-- GIVEN INFORMATION follows --

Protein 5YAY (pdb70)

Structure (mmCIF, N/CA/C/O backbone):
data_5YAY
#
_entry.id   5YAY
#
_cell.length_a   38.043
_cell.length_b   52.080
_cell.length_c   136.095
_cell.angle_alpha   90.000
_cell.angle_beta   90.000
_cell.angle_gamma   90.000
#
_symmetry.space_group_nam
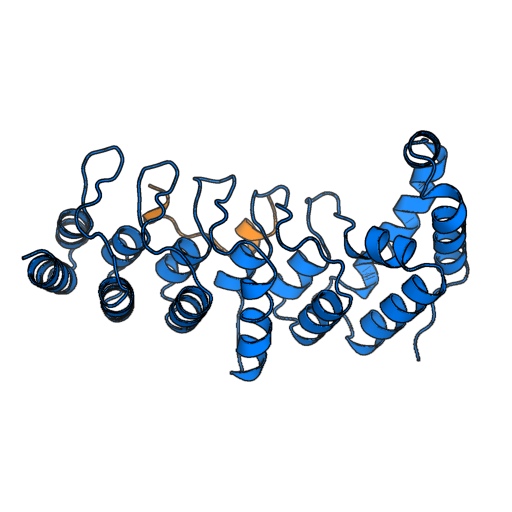e_H-M   'P 21 21 21'
#
loop_
_entity.id
_entity.type
_entity.pdbx_d
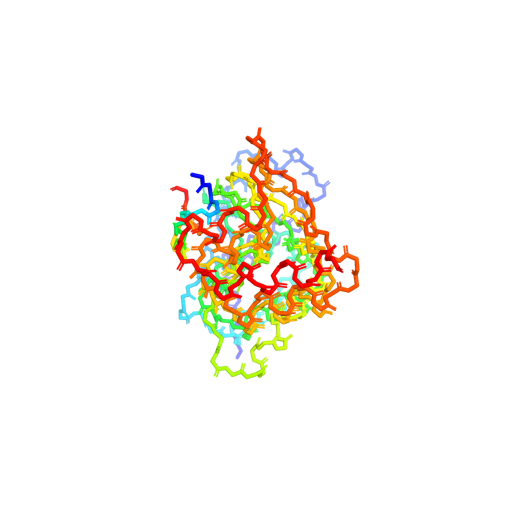escription
1 polymer 'KN motif and ankyrin repeat domains 1'
2 polymer 'Kinesin-like protein KIF21A'
3 water water
#
loop_
_atom_site.group_PDB
_atom_site.id
_atom_site.type_symbol
_atom_site.label_atom_id
_atom_site.label_alt_id
_atom_site.label_comp_id
_atom_site.label_asym_id
_atom_site.label_entity_id
_atom_site.label_seq_id
_atom_site.pdbx_PDB_ins_code
_atom_site.Cartn_x
_atom_site.Cartn_y
_atom_site.Cartn_z
_atom_site.occupancy
_atom_site
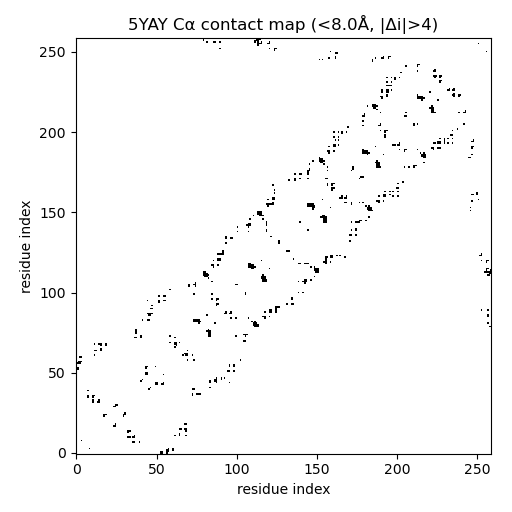.B_iso_or_equiv
_atom_site.auth_seq_id
_atom_site.auth_comp_id
_atom_site.auth_asym_id
_atom_site.auth_atom_id
_atom_site.pdbx_PDB_model_num
ATOM 1 N N . ARG A 1 9 ? -16.743 -3.065 53.674 1.00 56.79 1090 ARG A N 1
ATOM 2 C CA . ARG A 1 9 ? -15.508 -2.356 53.376 1.00 57.19 1090 ARG A CA 1
ATOM 3 C C . ARG A 1 9 ? -14.321 -2.971 54.123 1.00 50.68 1090 ARG A C 1
ATOM 4 O O . ARG A 1 9 ? -14.402 -3.245 55.325 1.00 54.96 1090 ARG A O 1
ATOM 12 N N . TYR A 1 10 ? -13.221 -3.193 53.409 1.00 45.41 1091 TYR A N 1
ATOM 13 C CA . TYR A 1 10 ? -12.024 -3.787 54.004 1.00 45.04 1091 TYR A CA 1
ATOM 14 C C . TYR A 1 10 ? -11.284 -2.767 54.867 1.00 44.15 1091 TYR A C 1
ATOM 15 O O . TYR A 1 10 ? -11.187 -1.594 54.509 1.00 47.96 1091 TYR A O 1
ATOM 24 N N . GLU A 1 11 ? -10.740 -3.213 55.987 1.00 44.08 1092 GLU A N 1
ATOM 25 C CA . GLU A 1 11 ? -9.976 -2.315 56.849 1.00 48.29 1092 GLU A CA 1
ATOM 26 C C . GLU A 1 11 ? -8.569 -2.858 57.090 1.00 44.16 1092 GLU A C 1
ATOM 27 O O . GLU A 1 11 ? -8.322 -4.063 56.978 1.00 43.30 1092 GLU A O 1
ATOM 33 N N . LEU A 1 12 ? -7.638 -1.955 57.376 1.00 42.48 1093 LEU A N 1
ATOM 34 C CA . LEU A 1 12 ? -6.281 -2.354 57.742 1.00 40.90 1093 LEU A CA 1
ATOM 35 C C . LEU A 1 12 ? -6.290 -3.182 59.016 1.00 43.66 1093 LEU A C 1
ATOM 36 O O . LEU A 1 12 ? -7.139 -2.978 59.873 1.00 45.53 1093 LEU A O 1
ATOM 41 N N . SER A 1 13 ? -5.347 -4.111 59.144 1.00 40.93 1094 SER A N 1
ATOM 42 C CA . SER A 1 13 ? -5.171 -4.823 60.415 1.00 44.30 1094 SER A CA 1
ATOM 43 C C . SER A 1 13 ? -4.633 -3.856 61.463 1.00 48.42 1094 SER A C 1
ATOM 44 O O . SER A 1 13 ? -4.118 -2.795 61.113 1.00 44.72 1094 SER A O 1
ATOM 47 N N . GLU A 1 14 ? -4.766 -4.204 62.743 1.00 48.58 1095 GLU A N 1
ATOM 48 C CA . GLU A 1 14 ? -4.199 -3.397 63.824 1.00 50.85 1095 GLU A CA 1
ATOM 49 C C . GLU A 1 14 ? -2.720 -3.127 63.602 1.00 48.26 1095 GLU A C 1
ATOM 50 O O . GLU A 1 14 ? -2.249 -1.991 63.715 1.00 48.03 1095 GLU A O 1
ATOM 56 N N . LYS A 1 15 ? -2.001 -4.187 63.270 1.00 47.12 1096 LYS A N 1
ATOM 57 C CA . LYS A 1 15 ? -0.572 -4.112 63.034 1.00 46.40 1096 LYS A CA 1
ATOM 58 C C . LYS A 1 15 ? -0.237 -3.215 61.839 1.00 42.47 1096 LYS A C 1
ATOM 59 O O . LYS A 1 15 ? 0.692 -2.418 61.921 1.00 43.68 1096 LYS A O 1
ATOM 65 N N . MET A 1 16 ? -0.999 -3.329 60.749 1.00 39.52 1097 MET A N 1
ATOM 66 C CA . MET A 1 16 ? -0.775 -2.504 59.587 1.00 38.54 1097 MET A CA 1
ATOM 67 C C . MET A 1 16 ? -1.045 -1.027 59.897 1.00 42.63 1097 MET A C 1
ATOM 68 O O . MET A 1 16 ? -0.241 -0.146 59.536 1.00 37.46 1097 MET A O 1
ATOM 73 N N . LEU A 1 17 ? -2.165 -0.755 60.570 1.00 41.93 1098 LEU A N 1
ATOM 74 C CA . LEU A 1 17 ? -2.532 0.618 60.893 1.00 42.12 1098 LEU A CA 1
ATOM 75 C C . LEU A 1 17 ? -1.443 1.195 61.782 1.00 43.61 1098 LEU A C 1
ATOM 76 O O . LEU A 1 17 ? -1.066 2.366 61.664 1.00 44.00 1098 LEU A O 1
ATOM 81 N N . SER A 1 18 ? -0.933 0.349 62.670 1.00 44.81 1099 SER A N 1
ATOM 82 C CA . SER A 1 18 ? 0.140 0.745 63.554 1.00 46.63 1099 SER A CA 1
ATOM 83 C C . SER A 1 18 ? 1.390 1.145 62.791 1.00 44.51 1099 SER A C 1
ATOM 84 O O . SER A 1 18 ? 1.975 2.205 63.067 1.00 46.03 1099 SER A O 1
ATOM 87 N N . ALA A 1 19 ? 1.775 0.317 61.813 1.00 41.72 1100 ALA A N 1
ATOM 88 C CA . ALA A 1 19 ? 2.943 0.604 60.993 1.00 39.97 1100 ALA A CA 1
ATOM 89 C C . ALA A 1 19 ? 2.731 1.895 60.178 1.00 43.33 1100 ALA A C 1
ATOM 90 O O . ALA A 1 19 ? 3.650 2.686 60.037 1.00 39.39 1100 ALA A O 1
ATOM 92 N N . CYS A 1 20 ? 1.518 2.122 59.680 1.00 38.51 1101 CYS A N 1
ATOM 93 C CA . CYS A 1 20 ? 1.226 3.358 58.946 1.00 38.34 1101 CYS A CA 1
ATOM 94 C C . CYS A 1 20 ? 1.391 4.595 59.811 1.00 43.49 1101 CYS A C 1
ATOM 95 O O . CYS A 1 20 ? 1.867 5.631 59.340 1.00 41.40 1101 CYS A O 1
ATOM 98 N N . ASN A 1 21 ? 0.997 4.492 61.081 1.00 43.72 1102 ASN A N 1
ATOM 99 C CA . ASN A 1 21 ? 1.078 5.644 61.966 1.00 47.00 1102 ASN A CA 1
ATOM 100 C C . ASN A 1 21 ? 2.515 5.951 62.318 1.00 47.67 1102 ASN A C 1
ATOM 101 O O . ASN A 1 21 ? 2.913 7.113 62.397 1.00 49.36 1102 ASN A O 1
ATOM 106 N N . LEU A 1 22 ? 3.294 4.895 62.508 1.00 46.68 1103 LEU A N 1
ATOM 107 C CA . LEU A 1 22 ? 4.713 5.029 62.766 1.00 47.43 1103 LEU A CA 1
ATOM 108 C C . LEU A 1 22 ? 5.440 5.695 61.585 1.00 50.82 1103 LEU A C 1
ATOM 109 O O . LEU A 1 22 ? 6.319 6.542 61.775 1.00 47.36 1103 LEU A O 1
ATOM 114 N N . LEU A 1 23 ? 5.074 5.302 60.359 1.00 43.49 1104 LEU A N 1
ATOM 115 C CA . LEU A 1 23 ? 5.621 5.940 59.172 1.00 41.39 1104 LEU A CA 1
ATOM 116 C C . LEU A 1 23 ? 5.242 7.417 59.163 1.00 43.29 1104 LEU A C 1
ATOM 117 O O . LEU A 1 23 ? 6.080 8.272 58.874 1.00 45.31 1104 LEU A O 1
ATOM 122 N N . LYS A 1 24 ? 3.980 7.716 59.473 1.00 44.22 1105 LYS A N 1
ATOM 123 C CA . LYS A 1 24 ? 3.494 9.103 59.465 1.00 46.58 1105 LYS A CA 1
ATOM 124 C C . LYS A 1 24 ? 4.366 10.011 60.319 1.00 49.69 1105 LYS A C 1
ATOM 125 O O . LYS A 1 24 ? 4.745 11.090 59.885 1.00 53.16 1105 LYS A O 1
ATOM 131 N N . TYR A 1 25 ? 4.687 9.557 61.525 1.00 51.23 1106 TYR A N 1
ATOM 132 C CA . TYR A 1 25 ? 5.495 10.357 62.454 1.00 54.71 1106 TYR A CA 1
ATOM 133 C C . TYR A 1 25 ? 6.960 10.442 62.022 1.00 54.19 1106 TYR A C 1
ATOM 134 O O . TYR A 1 25 ? 7.688 11.313 62.486 1.00 62.58 1106 TYR A O 1
ATOM 143 N N . ASN A 1 26 ? 7.396 9.527 61.159 1.00 53.61 1107 ASN A N 1
ATOM 144 C CA . ASN A 1 26 ? 8.811 9.430 60.806 1.00 50.80 1107 ASN A CA 1
ATOM 145 C C . ASN A 1 26 ? 9.144 9.827 59.380 1.00 55.92 1107 ASN A C 1
ATOM 146 O O . ASN A 1 26 ? 10.315 9.902 59.003 1.00 58.40 1107 ASN A O 1
ATOM 151 N N . ILE A 1 27 ? 8.119 10.069 58.577 1.00 47.96 1108 ILE A N 1
ATOM 152 C CA . ILE A 1 27 ? 8.315 10.142 57.139 1.00 50.41 1108 ILE A CA 1
ATOM 153 C C . ILE A 1 27 ? 9.174 11.345 56.740 1.00 53.24 1108 ILE A C 1
ATOM 154 O O . ILE A 1 27 ? 9.802 11.342 55.688 1.00 51.76 1108 ILE A O 1
ATOM 159 N N . LYS A 1 28 ? 9.194 12.369 57.588 1.00 54.23 1109 LYS A N 1
ATOM 160 C CA . LYS A 1 28 ? 9.934 13.594 57.294 1.00 53.64 1109 LYS A CA 1
ATOM 161 C C . LYS A 1 28 ? 11.351 13.576 57.863 1.00 56.43 1109 LYS A C 1
ATOM 162 O O . LYS A 1 28 ? 12.138 14.491 57.621 1.00 61.21 1109 LYS A O 1
ATOM 168 N N . ASP A 1 29 ? 11.670 12.531 58.619 1.00 54.15 1110 ASP A N 1
ATOM 169 C CA . ASP A 1 29 ? 12.991 12.393 59.233 1.00 54.24 1110 ASP A CA 1
ATOM 170 C C . ASP A 1 29 ? 13.747 11.292 58.521 1.00 55.27 1110 ASP A C 1
ATOM 171 O O . ASP A 1 29 ? 13.603 10.112 58.849 1.00 57.15 1110 ASP A O 1
ATOM 176 N N . PRO A 1 30 ? 14.587 11.685 57.570 1.00 57.62 1111 PRO A N 1
ATOM 177 C CA . PRO A 1 30 ? 15.297 10.789 56.654 1.00 56.38 1111 PRO A CA 1
ATOM 178 C C . PRO A 1 30 ? 16.155 9.751 57.365 1.00 55.28 1111 PRO A C 1
ATOM 179 O O . PRO A 1 30 ? 16.152 8.595 56.982 1.00 64.12 1111 PRO A O 1
ATOM 183 N N . LYS A 1 31 ? 16.900 10.162 58.375 1.00 62.85 1112 LYS A N 1
ATOM 184 C CA . LYS A 1 31 ? 17.879 9.264 58.976 1.00 62.09 1112 LYS A CA 1
ATOM 185 C C . LYS A 1 31 ? 17.195 8.282 59.944 1.00 62.03 1112 LYS A C 1
ATOM 186 O O . LYS A 1 31 ? 17.625 7.138 60.095 1.00 60.84 1112 LYS A O 1
ATOM 192 N N . ALA A 1 32 ? 16.095 8.705 60.558 1.00 60.08 1113 ALA A N 1
ATOM 193 C CA . ALA A 1 32 ? 15.202 7.767 61.245 1.00 58.14 1113 ALA A CA 1
ATOM 194 C C . ALA A 1 32 ? 14.569 6.789 60.255 1.00 59.78 1113 ALA A C 1
ATOM 195 O O . ALA A 1 32 ? 14.443 5.598 60.526 1.00 54.50 1113 ALA A O 1
ATOM 197 N N . LEU A 1 33 ? 14.172 7.303 59.096 1.00 57.54 1114 LEU A N 1
ATOM 198 C CA . LEU A 1 33 ? 13.542 6.484 58.083 1.00 49.06 1114 LEU A CA 1
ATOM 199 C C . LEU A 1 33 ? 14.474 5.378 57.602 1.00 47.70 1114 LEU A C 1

-- GIVEN INFORMATION concluded --

:: REQUIRED WORK ::
Beginning with the first line of the records and ending with the line that contains "1 polymer 'KN", reproduce every line exactly, omitting pictures and adding nothing.

:: SOLUTION TO THIS EXERCISE ::
Protein 5YAY (pdb70)

Structure (mmCIF, N/CA/C/O backbone):
data_5YAY
#
_entry.id   5YAY
#
_cell.length_a   38.043
_cell.length_b   52.080
_cell.length_c   136.095
_cell.angle_alpha   90.000
_cell.angle_beta   90.000
_cell.angle_gamma   90.000
#
_symmetry.space_group_nam
e_H-M   'P 21 21 21'
#
loop_
_entity.id
_entity.type
_entity.pdbx_d
escription
1 polymer 'KN motif and ankyrin repeat domains 1'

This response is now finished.